** Data for the task follows **
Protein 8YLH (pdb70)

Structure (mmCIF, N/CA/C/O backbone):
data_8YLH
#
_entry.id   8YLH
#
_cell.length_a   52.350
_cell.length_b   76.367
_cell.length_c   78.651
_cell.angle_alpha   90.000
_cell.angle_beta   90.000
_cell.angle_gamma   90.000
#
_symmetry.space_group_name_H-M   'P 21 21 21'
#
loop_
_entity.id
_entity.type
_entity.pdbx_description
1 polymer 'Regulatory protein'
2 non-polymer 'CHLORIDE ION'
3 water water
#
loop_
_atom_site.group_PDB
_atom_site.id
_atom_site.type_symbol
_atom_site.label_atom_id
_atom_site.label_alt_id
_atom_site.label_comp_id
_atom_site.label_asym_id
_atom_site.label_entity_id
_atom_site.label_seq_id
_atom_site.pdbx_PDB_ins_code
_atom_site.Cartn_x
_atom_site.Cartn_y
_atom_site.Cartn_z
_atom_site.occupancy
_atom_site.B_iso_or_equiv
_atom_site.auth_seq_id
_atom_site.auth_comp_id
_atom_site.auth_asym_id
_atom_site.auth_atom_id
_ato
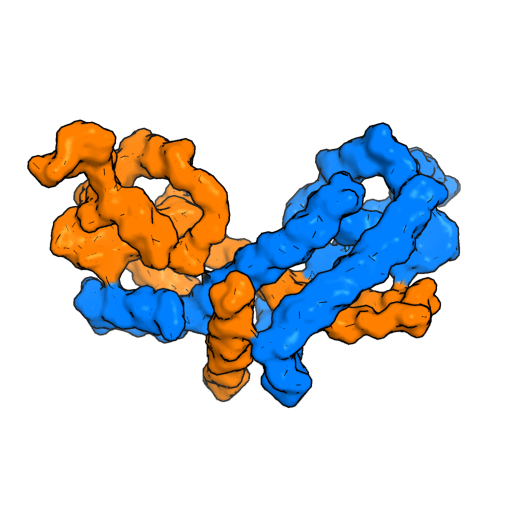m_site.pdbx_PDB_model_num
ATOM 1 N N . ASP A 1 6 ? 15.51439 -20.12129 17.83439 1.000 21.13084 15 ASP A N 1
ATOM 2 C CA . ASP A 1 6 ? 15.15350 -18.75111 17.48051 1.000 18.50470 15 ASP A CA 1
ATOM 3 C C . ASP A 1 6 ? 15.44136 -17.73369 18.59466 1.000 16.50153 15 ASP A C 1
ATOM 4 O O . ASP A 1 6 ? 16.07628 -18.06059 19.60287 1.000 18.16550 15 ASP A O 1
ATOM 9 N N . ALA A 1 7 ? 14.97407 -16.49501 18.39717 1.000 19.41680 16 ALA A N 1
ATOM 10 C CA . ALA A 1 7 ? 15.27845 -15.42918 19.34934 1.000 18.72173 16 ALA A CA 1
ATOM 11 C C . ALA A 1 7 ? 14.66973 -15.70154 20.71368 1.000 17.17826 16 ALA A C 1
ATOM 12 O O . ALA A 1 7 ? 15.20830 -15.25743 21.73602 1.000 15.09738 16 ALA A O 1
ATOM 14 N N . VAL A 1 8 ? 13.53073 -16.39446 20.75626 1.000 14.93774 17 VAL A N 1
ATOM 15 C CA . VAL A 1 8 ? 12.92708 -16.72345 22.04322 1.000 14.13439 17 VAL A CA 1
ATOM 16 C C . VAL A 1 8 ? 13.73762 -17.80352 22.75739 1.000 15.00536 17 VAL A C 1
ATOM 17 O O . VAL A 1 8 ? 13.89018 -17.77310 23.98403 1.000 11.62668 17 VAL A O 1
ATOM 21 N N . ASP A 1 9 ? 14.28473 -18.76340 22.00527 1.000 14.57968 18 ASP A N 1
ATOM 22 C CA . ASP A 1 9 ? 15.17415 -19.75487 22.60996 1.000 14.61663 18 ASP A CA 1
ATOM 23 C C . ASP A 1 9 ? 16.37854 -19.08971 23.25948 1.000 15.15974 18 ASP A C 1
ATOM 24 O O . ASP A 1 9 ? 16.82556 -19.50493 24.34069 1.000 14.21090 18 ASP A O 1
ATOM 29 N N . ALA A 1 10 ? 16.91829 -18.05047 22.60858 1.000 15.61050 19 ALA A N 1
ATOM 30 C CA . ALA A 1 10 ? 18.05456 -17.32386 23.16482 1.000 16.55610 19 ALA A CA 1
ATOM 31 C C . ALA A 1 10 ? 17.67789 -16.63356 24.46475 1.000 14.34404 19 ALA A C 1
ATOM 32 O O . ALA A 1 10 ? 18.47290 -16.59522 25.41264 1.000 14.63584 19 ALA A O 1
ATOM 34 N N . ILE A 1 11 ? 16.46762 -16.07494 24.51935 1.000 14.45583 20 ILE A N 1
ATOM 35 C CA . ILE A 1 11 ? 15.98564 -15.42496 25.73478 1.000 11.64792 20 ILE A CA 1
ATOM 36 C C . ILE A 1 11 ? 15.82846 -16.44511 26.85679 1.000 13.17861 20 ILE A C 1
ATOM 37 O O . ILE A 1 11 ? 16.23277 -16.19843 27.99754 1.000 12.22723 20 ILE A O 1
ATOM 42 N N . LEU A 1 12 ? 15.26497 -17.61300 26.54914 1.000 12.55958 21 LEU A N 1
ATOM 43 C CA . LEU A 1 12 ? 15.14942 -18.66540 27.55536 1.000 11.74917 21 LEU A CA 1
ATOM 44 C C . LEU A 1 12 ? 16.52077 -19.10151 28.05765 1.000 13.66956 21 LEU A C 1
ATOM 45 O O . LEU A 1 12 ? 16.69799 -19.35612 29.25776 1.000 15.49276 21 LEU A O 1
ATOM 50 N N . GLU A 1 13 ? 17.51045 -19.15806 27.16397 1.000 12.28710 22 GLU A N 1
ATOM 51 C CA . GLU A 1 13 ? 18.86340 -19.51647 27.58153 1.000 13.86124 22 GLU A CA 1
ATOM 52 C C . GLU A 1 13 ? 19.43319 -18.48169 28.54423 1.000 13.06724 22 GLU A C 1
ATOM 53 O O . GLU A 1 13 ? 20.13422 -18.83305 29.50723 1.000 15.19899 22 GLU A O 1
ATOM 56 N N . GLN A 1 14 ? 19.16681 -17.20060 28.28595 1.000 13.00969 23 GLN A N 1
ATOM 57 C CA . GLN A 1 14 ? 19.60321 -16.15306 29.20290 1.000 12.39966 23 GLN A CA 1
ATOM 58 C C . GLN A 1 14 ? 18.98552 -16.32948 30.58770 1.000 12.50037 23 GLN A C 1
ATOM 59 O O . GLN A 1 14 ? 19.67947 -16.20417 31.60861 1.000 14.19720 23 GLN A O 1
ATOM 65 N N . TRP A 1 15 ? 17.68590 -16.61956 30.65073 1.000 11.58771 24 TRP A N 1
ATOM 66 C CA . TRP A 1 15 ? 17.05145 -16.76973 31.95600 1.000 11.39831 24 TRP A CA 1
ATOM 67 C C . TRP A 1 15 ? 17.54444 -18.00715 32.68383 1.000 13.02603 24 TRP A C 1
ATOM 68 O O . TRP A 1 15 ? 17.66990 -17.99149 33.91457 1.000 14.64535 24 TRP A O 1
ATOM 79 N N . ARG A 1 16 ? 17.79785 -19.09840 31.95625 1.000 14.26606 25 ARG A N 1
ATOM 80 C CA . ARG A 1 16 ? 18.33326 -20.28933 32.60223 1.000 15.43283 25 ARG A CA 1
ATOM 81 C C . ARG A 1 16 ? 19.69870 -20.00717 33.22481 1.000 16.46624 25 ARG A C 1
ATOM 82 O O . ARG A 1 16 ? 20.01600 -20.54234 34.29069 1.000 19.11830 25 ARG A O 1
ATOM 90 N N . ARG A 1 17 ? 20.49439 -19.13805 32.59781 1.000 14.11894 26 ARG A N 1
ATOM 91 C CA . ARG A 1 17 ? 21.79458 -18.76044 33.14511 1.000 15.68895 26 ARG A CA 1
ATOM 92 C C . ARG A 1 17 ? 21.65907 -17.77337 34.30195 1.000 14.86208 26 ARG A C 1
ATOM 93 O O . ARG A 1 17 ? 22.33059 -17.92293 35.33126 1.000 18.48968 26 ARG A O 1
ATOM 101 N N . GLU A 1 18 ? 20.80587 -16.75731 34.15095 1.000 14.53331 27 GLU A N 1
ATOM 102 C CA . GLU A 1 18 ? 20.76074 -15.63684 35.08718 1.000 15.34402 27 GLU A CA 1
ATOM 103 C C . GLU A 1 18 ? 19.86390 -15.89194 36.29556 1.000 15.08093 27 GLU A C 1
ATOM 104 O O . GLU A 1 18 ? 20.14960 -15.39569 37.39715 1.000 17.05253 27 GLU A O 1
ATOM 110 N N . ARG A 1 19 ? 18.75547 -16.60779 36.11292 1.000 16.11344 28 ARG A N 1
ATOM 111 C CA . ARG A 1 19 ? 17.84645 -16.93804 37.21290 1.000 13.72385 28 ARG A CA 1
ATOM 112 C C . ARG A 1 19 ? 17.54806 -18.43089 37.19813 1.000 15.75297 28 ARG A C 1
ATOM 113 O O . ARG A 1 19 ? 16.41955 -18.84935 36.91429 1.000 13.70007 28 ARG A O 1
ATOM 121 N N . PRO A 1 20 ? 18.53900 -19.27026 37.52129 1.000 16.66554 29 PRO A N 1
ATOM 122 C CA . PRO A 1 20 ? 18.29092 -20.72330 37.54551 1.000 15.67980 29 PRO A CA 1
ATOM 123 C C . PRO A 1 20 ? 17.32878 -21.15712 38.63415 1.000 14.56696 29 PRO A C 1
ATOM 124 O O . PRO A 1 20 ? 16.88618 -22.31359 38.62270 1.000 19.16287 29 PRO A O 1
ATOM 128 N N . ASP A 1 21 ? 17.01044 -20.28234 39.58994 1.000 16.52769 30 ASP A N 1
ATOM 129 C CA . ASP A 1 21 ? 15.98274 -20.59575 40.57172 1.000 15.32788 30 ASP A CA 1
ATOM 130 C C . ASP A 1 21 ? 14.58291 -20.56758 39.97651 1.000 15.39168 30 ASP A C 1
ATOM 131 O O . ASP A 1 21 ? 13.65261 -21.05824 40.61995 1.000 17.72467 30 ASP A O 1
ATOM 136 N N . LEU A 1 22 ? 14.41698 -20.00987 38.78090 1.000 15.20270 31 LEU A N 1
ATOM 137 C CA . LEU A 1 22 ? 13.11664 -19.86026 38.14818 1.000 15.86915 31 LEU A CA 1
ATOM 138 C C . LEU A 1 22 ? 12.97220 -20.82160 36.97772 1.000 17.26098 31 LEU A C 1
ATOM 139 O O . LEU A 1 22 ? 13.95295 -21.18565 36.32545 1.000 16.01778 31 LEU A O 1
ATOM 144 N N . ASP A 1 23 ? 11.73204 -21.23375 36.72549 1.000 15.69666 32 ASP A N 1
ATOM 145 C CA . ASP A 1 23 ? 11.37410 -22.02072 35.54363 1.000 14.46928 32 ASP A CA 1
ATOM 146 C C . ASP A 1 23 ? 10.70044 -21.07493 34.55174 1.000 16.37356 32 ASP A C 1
** End of Data for the task **
→ Problem requirements: Could you restate, word for word, the lines above from the one with "ATOM 9 N N ." to the one with "ATOM 15 C CA", both included?

→ Finished exercise:
ATOM 9 N N . ALA A 1 7 ? 14.97407 -16.49501 18.39717 1.000 19.41680 16 ALA A N 1
ATOM 10 C CA . ALA A 1 7 ? 15.27845 -15.42918 19.34934 1.000 18.72173 16 ALA A CA 1
ATOM 11 C C . ALA A 1 7 ? 14.66973 -15.70154 20.71368 1.000 17.17826 16 ALA A C 1
ATOM 12 O O . ALA A 1 7 ? 15.20830 -15.25743 21.73602 1.000 15.09738 16 ALA A O 1
ATOM 14 N N . VAL A 1 8 ? 13.53073 -16.39446 20.75626 1.000 14.93774 17 VAL A N 1
ATOM 15 C CA . VAL A 1 8 ? 12.92708 -16.72345 22.04322 1.000 14.13439 17 VAL A CA 1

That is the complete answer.